It was a relaxing afternoon we had planned to spend doing some shopping in downtown Kyoto. But before that, we went to have coffee with Thomas and his team at the headquarters of Bento & co. On the way back, he asked us if we already knew Kurama. Never heard of it before, so Thomas advised us frankly to go check it out, especially since it was not very far from his headquarters.
We took a train from Demachiyanagi on a line called Eizan (just over 400¥ for a one-way ticket). The ride is stunning: the train passes through trees and mountains, in just a few minutes we are transported into the wild outside of Kyoto. The four seasons offer beautiful scenery and this half an hour route is undoubtedly part of the ride to Kurama.
I already knew Fushimi Inari and Arashiyama as superb outings in the suburbs of Kyoto, but I must always thank Thomas for this great discovery of Kurama.
Once at the station of Kurama, one is greeted by the caretaker of the premises, the spirit god "Tengu", and two or three discrete stores. The objective is this climbing trip to Kurama-dera, the Temple anchored in the mountains. It takes about one hour to get there. Hiking is a little bit physical but nothing to compare, obviously, with the ascent of Mount Fuji.

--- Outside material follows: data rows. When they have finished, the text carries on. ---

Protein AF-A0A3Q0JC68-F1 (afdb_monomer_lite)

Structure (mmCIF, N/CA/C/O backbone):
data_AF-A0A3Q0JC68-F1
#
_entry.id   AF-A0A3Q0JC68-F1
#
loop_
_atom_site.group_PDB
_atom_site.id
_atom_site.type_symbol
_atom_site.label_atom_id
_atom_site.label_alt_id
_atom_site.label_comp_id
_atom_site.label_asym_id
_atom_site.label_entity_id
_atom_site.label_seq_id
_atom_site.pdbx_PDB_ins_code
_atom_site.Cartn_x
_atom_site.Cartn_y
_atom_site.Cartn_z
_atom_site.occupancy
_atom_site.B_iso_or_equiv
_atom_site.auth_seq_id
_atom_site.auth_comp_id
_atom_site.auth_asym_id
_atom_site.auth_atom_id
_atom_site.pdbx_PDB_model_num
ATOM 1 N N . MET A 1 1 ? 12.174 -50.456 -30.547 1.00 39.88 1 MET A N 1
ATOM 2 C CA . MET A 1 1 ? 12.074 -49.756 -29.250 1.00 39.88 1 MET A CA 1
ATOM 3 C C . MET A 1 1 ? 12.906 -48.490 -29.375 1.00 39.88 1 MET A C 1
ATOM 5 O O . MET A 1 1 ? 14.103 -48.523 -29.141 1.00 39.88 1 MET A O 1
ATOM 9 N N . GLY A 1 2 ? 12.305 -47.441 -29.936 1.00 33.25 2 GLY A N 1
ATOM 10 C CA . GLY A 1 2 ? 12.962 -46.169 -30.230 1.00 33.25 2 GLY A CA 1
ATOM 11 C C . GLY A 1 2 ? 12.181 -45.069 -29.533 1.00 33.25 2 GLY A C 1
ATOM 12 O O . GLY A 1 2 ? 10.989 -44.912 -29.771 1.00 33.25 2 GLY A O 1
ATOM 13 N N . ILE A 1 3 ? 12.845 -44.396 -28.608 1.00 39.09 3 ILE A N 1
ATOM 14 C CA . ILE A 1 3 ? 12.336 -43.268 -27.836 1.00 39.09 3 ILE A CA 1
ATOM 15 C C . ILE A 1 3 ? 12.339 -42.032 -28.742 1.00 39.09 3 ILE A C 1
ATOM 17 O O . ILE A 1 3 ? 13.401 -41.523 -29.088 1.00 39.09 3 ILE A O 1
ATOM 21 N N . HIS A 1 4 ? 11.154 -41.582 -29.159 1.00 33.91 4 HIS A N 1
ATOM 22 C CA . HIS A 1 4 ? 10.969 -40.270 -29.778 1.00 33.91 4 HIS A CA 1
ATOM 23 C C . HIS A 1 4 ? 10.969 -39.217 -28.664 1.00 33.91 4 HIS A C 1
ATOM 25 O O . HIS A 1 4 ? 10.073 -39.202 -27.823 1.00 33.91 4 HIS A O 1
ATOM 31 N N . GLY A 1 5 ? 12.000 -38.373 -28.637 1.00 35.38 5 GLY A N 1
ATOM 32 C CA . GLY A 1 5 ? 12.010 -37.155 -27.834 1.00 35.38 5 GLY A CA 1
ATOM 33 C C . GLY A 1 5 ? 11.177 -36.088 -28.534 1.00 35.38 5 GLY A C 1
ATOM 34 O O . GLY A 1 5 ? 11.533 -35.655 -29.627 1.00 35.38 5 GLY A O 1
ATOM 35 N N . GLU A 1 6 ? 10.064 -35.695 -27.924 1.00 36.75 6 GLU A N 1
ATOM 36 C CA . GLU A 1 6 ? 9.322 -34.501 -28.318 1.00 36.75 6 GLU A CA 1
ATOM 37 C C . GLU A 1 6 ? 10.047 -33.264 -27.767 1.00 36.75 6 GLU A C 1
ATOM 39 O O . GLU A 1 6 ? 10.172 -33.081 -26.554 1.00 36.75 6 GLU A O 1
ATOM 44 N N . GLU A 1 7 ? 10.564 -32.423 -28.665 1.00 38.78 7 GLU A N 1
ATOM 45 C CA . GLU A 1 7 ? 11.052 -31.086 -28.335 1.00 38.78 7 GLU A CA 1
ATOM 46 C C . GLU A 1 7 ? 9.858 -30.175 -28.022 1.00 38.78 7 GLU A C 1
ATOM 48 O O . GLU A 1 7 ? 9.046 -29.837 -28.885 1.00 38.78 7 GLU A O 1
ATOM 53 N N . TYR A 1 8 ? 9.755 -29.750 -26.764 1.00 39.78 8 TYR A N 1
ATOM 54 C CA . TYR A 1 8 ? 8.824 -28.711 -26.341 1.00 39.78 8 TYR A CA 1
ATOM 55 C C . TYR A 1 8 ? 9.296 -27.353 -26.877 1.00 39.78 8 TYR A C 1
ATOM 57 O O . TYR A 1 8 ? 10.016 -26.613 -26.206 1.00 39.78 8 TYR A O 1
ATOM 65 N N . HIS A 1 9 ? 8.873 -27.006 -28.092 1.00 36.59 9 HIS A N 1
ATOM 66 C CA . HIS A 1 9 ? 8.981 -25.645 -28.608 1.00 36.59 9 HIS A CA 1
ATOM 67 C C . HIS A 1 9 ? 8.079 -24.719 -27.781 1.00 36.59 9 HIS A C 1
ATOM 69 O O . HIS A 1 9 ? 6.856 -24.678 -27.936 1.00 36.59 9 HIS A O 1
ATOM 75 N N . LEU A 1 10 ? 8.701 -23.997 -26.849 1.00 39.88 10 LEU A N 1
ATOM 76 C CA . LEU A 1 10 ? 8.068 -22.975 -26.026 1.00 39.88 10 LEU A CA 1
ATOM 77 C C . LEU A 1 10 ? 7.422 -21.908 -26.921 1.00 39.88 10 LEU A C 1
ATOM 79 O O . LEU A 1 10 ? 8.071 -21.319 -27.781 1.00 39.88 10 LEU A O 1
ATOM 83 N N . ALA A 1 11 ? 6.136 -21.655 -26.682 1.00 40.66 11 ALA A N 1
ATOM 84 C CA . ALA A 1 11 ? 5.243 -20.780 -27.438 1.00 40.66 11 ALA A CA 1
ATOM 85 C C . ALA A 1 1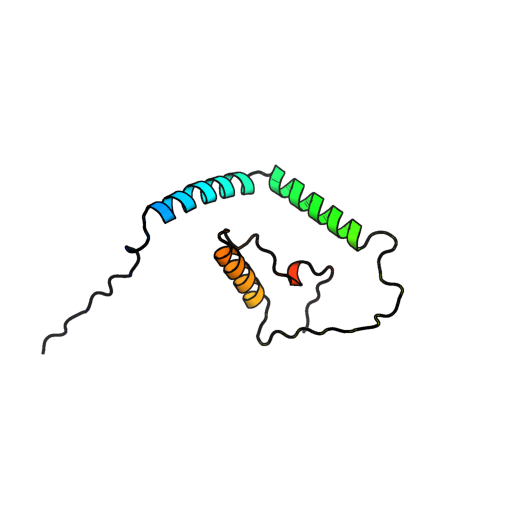1 ? 5.545 -19.268 -27.303 1.00 40.66 11 ALA A C 1
ATOM 87 O O . ALA A 1 11 ? 4.633 -18.467 -27.100 1.00 40.66 11 ALA A O 1
ATOM 88 N N . TRP A 1 12 ? 6.810 -18.860 -27.419 1.00 38.56 12 TRP A N 1
ATOM 89 C CA . TRP A 1 12 ? 7.215 -17.450 -27.394 1.00 38.56 12 TRP A CA 1
ATOM 90 C C . TRP A 1 12 ? 7.030 -16.744 -28.746 1.00 38.56 12 TRP A C 1
ATOM 92 O O . TRP A 1 12 ? 6.918 -15.520 -28.786 1.00 38.56 12 TRP A O 1
ATOM 102 N N . ASP A 1 13 ? 6.871 -17.498 -29.834 1.00 42.50 13 ASP A N 1
ATOM 103 C CA . ASP A 1 13 ? 6.798 -16.956 -31.200 1.00 42.50 13 ASP A CA 1
ATOM 104 C C . ASP A 1 13 ? 5.406 -16.432 -31.606 1.00 42.50 13 ASP A C 1
ATOM 106 O O . ASP A 1 13 ? 5.197 -16.013 -32.744 1.00 42.50 13 ASP A O 1
ATOM 110 N N . LYS A 1 14 ? 4.423 -16.445 -30.695 1.00 43.38 14 LYS A N 1
ATOM 111 C CA . LYS A 1 14 ? 3.029 -16.053 -30.991 1.00 43.38 14 LYS A CA 1
ATOM 112 C C . LYS A 1 14 ? 2.638 -14.652 -30.518 1.00 43.38 14 LYS A C 1
ATOM 114 O O . LYS A 1 14 ? 1.457 -14.309 -30.564 1.00 43.38 14 LYS A O 1
ATOM 119 N N . PHE A 1 15 ? 3.588 -13.819 -30.096 1.00 40.53 15 PHE A N 1
ATOM 120 C CA . PHE A 1 15 ? 3.298 -12.413 -29.809 1.00 40.53 15 PHE A CA 1
ATOM 121 C C . PHE A 1 15 ? 3.476 -11.565 -31.078 1.00 40.53 15 PHE A C 1
ATOM 123 O O . PH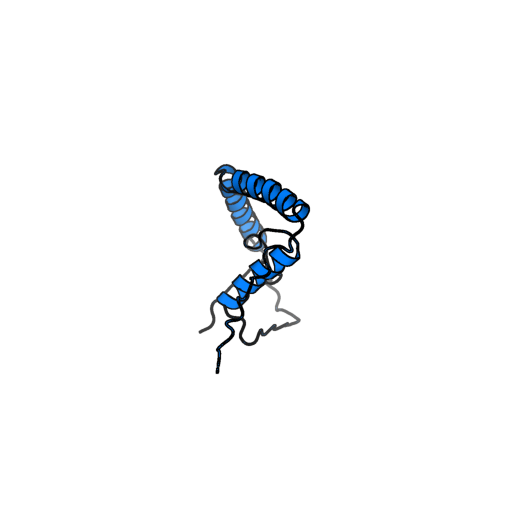E A 1 15 ? 4.590 -11.473 -31.592 1.00 40.53 15 PHE A O 1
ATOM 130 N N . PRO A 1 16 ? 2.417 -10.922 -31.611 1.00 44.19 16 PRO A N 1
ATOM 131 C CA . PRO A 1 16 ? 2.555 -10.071 -32.788 1.00 44.19 16 PRO A CA 1
ATOM 132 C C . PRO A 1 16 ? 3.523 -8.918 -32.486 1.00 44.19 16 PRO A C 1
ATOM 134 O O . PRO A 1 16 ? 3.374 -8.223 -31.482 1.00 44.19 16 PRO A O 1
ATOM 137 N N . ALA A 1 17 ? 4.497 -8.683 -33.371 1.00 43.91 17 ALA A N 1
ATOM 138 C CA . ALA A 1 17 ? 5.570 -7.689 -33.212 1.00 43.91 17 ALA A CA 1
ATOM 139 C C . ALA A 1 17 ? 5.079 -6.255 -32.894 1.00 43.91 17 ALA A C 1
ATOM 141 O O . ALA A 1 17 ? 5.795 -5.461 -32.283 1.00 43.91 17 ALA A O 1
ATOM 142 N N . VAL A 1 18 ? 3.830 -5.935 -33.246 1.00 46.38 18 VAL A N 1
ATOM 143 C CA . VAL A 1 18 ? 3.164 -4.659 -32.930 1.00 46.38 18 VAL A CA 1
ATOM 144 C C . VAL A 1 18 ? 2.874 -4.509 -31.428 1.00 46.38 18 VAL A C 1
ATOM 146 O O . VAL A 1 18 ? 2.969 -3.402 -30.898 1.00 46.38 18 VAL A O 1
ATOM 149 N N . ALA A 1 19 ? 2.578 -5.607 -30.719 1.00 43.06 19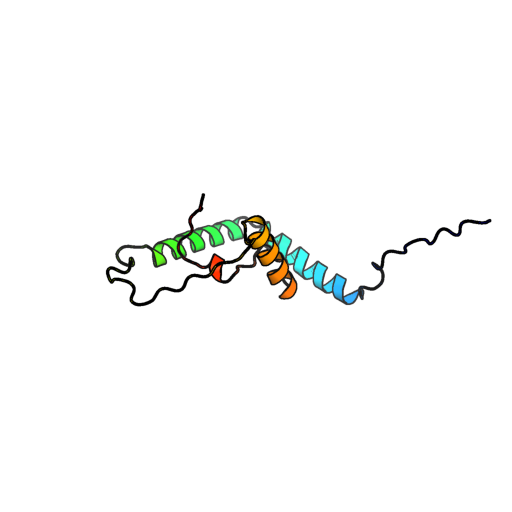 ALA A N 1
ATOM 150 C CA . ALA A 1 19 ? 2.407 -5.595 -29.268 1.00 43.06 19 ALA A CA 1
ATOM 151 C C . ALA A 1 19 ? 3.728 -5.227 -28.577 1.00 43.06 19 ALA A C 1
ATOM 153 O O . ALA A 1 19 ? 3.723 -4.322 -27.749 1.00 43.06 19 ALA A O 1
ATOM 154 N N . LEU A 1 20 ? 4.846 -5.830 -29.010 1.00 43.97 20 LEU A N 1
ATOM 155 C CA . LEU A 1 20 ? 6.202 -5.618 -28.476 1.00 43.97 20 LEU A CA 1
ATOM 156 C C . LEU A 1 20 ? 6.735 -4.188 -28.695 1.00 43.97 20 LEU A C 1
ATOM 158 O O . LEU A 1 20 ? 7.411 -3.628 -27.829 1.00 43.97 20 LEU A O 1
ATOM 162 N N . ALA A 1 21 ? 6.419 -3.563 -29.834 1.00 43.19 21 ALA A N 1
ATOM 163 C CA . ALA A 1 21 ? 6.847 -2.193 -30.139 1.00 43.19 21 ALA A CA 1
ATOM 164 C C . ALA A 1 21 ? 6.155 -1.143 -29.247 1.00 43.19 21 ALA A C 1
ATOM 166 O O . ALA A 1 21 ? 6.805 -0.214 -28.758 1.00 43.19 21 ALA A O 1
ATOM 167 N N . LYS A 1 22 ? 4.854 -1.321 -28.974 1.00 49.25 22 LYS A N 1
ATOM 168 C CA . LYS A 1 22 ? 4.082 -0.455 -28.066 1.00 49.25 22 LYS A CA 1
ATOM 169 C C . LYS A 1 22 ? 4.569 -0.584 -26.617 1.00 49.25 22 LYS A C 1
ATOM 171 O O . LYS A 1 22 ? 4.608 0.403 -25.888 1.00 49.25 22 LYS A O 1
ATOM 176 N N . THR A 1 23 ? 5.016 -1.781 -26.224 1.00 57.66 23 THR A N 1
ATOM 177 C CA . THR A 1 23 ? 5.606 -2.037 -24.901 1.00 57.66 23 THR A CA 1
ATOM 178 C C . THR A 1 23 ? 6.963 -1.358 -24.731 1.00 57.66 23 THR A C 1
ATOM 180 O O . THR A 1 23 ? 7.221 -0.793 -23.674 1.00 57.66 23 THR A O 1
ATOM 183 N N . ARG A 1 24 ? 7.826 -1.357 -25.758 1.00 61.09 24 ARG A N 1
ATOM 184 C CA . ARG A 1 24 ? 9.168 -0.751 -25.674 1.00 61.09 24 ARG A CA 1
ATOM 185 C C . ARG A 1 24 ? 9.138 0.766 -25.498 1.00 61.09 24 ARG A C 1
ATOM 187 O O . ARG A 1 24 ? 9.881 1.281 -24.672 1.00 61.09 24 ARG A O 1
ATOM 194 N N . SER A 1 25 ? 8.297 1.479 -26.248 1.00 68.25 25 SER A N 1
ATOM 195 C CA . SER A 1 25 ? 8.214 2.944 -26.133 1.00 68.25 25 SER A CA 1
ATOM 196 C C . SER A 1 25 ? 7.670 3.377 -24.768 1.00 68.25 25 SER A C 1
ATOM 198 O O . SER A 1 25 ? 8.270 4.239 -24.128 1.00 68.25 25 SER A O 1
ATOM 200 N N . ASN A 1 26 ? 6.609 2.722 -24.284 1.00 69.69 26 ASN A N 1
ATOM 201 C CA . ASN A 1 26 ? 6.053 2.989 -22.957 1.00 69.69 26 ASN A CA 1
ATOM 202 C C . ASN A 1 26 ? 7.043 2.638 -21.839 1.00 69.69 26 ASN A C 1
ATOM 204 O O . ASN A 1 26 ? 7.189 3.407 -20.897 1.00 69.69 26 ASN A O 1
ATOM 208 N N . PHE A 1 27 ? 7.768 1.525 -21.971 1.00 73.38 27 PHE A N 1
ATOM 209 C CA . PHE A 1 27 ? 8.772 1.112 -20.993 1.00 73.38 27 PHE A CA 1
ATOM 210 C C . PHE A 1 27 ? 9.969 2.066 -20.940 1.00 73.38 27 PHE A C 1
ATOM 212 O O . PHE A 1 27 ? 10.396 2.446 -19.859 1.00 73.38 27 PHE A O 1
ATOM 219 N N . LEU A 1 28 ? 10.498 2.507 -22.084 1.00 80.06 28 LEU A N 1
ATOM 220 C CA . LEU A 1 28 ? 11.606 3.469 -22.105 1.00 80.06 28 LEU A CA 1
ATOM 221 C C . LEU A 1 28 ? 11.188 4.839 -21.556 1.00 80.06 28 LEU A C 1
ATOM 223 O O . LEU A 1 28 ? 11.962 5.470 -20.839 1.00 80.06 28 LEU A O 1
ATOM 227 N N . HIS A 1 29 ? 9.960 5.281 -21.846 1.00 79.56 29 HIS A N 1
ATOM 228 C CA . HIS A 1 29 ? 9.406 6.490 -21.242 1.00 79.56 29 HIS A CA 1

From the top, at Kurama Honden Temple, you can choose to take a beautiful and easy path through the forest, up until a small place called Kibune. Once at Kibune, there's a small shrine dedicated to single persons, waiting for a potential lover!

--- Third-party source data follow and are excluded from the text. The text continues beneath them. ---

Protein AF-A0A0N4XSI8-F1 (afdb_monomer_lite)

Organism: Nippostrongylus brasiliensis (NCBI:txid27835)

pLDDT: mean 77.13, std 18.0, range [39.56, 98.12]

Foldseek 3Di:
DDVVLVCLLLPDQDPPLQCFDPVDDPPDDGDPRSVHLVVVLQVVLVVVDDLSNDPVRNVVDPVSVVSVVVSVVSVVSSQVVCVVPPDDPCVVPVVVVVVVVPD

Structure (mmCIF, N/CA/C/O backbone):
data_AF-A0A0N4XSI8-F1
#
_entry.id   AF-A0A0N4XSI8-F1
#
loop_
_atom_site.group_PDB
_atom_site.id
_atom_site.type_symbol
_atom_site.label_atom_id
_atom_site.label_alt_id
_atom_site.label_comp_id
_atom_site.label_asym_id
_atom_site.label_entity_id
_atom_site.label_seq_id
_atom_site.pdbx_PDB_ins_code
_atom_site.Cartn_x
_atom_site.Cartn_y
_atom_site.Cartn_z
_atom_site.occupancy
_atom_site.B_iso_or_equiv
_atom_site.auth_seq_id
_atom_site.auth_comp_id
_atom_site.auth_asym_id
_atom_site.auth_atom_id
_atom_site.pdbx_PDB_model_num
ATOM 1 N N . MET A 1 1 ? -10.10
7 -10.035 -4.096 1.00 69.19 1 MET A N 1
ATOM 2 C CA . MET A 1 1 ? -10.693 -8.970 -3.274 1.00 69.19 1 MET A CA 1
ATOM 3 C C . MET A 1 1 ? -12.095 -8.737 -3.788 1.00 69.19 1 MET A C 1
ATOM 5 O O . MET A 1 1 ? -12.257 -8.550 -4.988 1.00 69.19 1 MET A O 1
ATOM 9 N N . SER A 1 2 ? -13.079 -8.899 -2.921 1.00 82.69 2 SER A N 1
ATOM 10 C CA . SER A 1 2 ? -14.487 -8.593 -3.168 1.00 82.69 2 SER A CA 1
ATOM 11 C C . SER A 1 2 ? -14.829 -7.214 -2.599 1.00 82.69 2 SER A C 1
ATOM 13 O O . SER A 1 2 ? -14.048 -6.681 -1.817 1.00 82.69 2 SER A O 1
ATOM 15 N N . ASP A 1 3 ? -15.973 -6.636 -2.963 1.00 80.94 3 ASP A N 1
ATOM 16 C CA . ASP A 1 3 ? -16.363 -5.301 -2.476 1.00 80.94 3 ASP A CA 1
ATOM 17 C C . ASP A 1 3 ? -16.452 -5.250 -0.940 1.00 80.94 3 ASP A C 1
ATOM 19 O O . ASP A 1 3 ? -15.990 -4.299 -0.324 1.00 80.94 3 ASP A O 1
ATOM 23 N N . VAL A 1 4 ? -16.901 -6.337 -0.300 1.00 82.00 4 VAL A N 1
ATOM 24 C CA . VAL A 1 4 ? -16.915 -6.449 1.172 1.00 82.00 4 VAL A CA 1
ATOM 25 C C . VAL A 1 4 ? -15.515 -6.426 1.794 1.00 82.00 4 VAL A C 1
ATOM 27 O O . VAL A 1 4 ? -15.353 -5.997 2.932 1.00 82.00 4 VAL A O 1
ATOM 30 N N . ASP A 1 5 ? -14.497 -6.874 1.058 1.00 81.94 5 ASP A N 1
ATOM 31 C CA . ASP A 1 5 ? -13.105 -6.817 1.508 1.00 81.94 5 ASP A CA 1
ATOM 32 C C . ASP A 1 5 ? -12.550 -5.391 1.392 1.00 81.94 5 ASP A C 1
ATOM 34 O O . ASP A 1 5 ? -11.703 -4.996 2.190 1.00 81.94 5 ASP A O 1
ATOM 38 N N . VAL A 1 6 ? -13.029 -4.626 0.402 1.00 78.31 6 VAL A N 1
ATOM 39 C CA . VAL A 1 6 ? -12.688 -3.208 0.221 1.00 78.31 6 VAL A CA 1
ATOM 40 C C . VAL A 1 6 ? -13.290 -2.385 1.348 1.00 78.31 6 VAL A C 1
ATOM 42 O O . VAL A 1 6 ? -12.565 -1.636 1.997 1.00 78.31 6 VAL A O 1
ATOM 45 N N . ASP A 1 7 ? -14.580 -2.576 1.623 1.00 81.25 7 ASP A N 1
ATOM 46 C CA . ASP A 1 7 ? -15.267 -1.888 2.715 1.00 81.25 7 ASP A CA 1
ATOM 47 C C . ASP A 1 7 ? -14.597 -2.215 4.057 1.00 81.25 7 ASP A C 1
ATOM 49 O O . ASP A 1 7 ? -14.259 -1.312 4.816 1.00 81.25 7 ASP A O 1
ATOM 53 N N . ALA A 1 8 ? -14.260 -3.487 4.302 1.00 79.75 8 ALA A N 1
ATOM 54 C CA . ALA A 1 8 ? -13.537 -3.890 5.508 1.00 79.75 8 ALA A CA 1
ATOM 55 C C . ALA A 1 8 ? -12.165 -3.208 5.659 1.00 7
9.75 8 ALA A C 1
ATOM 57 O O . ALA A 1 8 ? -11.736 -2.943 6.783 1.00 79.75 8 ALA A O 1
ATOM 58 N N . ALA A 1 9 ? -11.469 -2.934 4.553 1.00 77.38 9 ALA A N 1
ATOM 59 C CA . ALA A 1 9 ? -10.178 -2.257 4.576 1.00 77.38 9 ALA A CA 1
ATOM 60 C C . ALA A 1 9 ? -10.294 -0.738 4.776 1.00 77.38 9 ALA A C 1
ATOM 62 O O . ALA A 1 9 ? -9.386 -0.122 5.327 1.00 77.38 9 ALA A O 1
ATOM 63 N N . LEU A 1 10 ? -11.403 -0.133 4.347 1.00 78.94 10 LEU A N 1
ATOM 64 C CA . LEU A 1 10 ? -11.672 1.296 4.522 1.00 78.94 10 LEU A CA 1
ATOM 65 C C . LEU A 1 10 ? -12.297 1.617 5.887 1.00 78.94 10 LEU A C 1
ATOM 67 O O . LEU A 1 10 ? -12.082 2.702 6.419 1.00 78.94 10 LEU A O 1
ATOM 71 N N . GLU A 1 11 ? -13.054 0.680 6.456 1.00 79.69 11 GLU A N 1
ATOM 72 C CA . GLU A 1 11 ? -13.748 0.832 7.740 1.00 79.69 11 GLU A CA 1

In summer, the visit is as pleasant as refreshing, except for mosquitos. But don't hesitate to go to Kurama the rest of the year to enjoy the snow in winter, sakura cherry blossoms in spring, or autumn red leaves. On october 22nd, there's a special festival called Kurama Hi Matsuri, which theme is fire-centered. But be warned: on this special day, the place gets really crowded!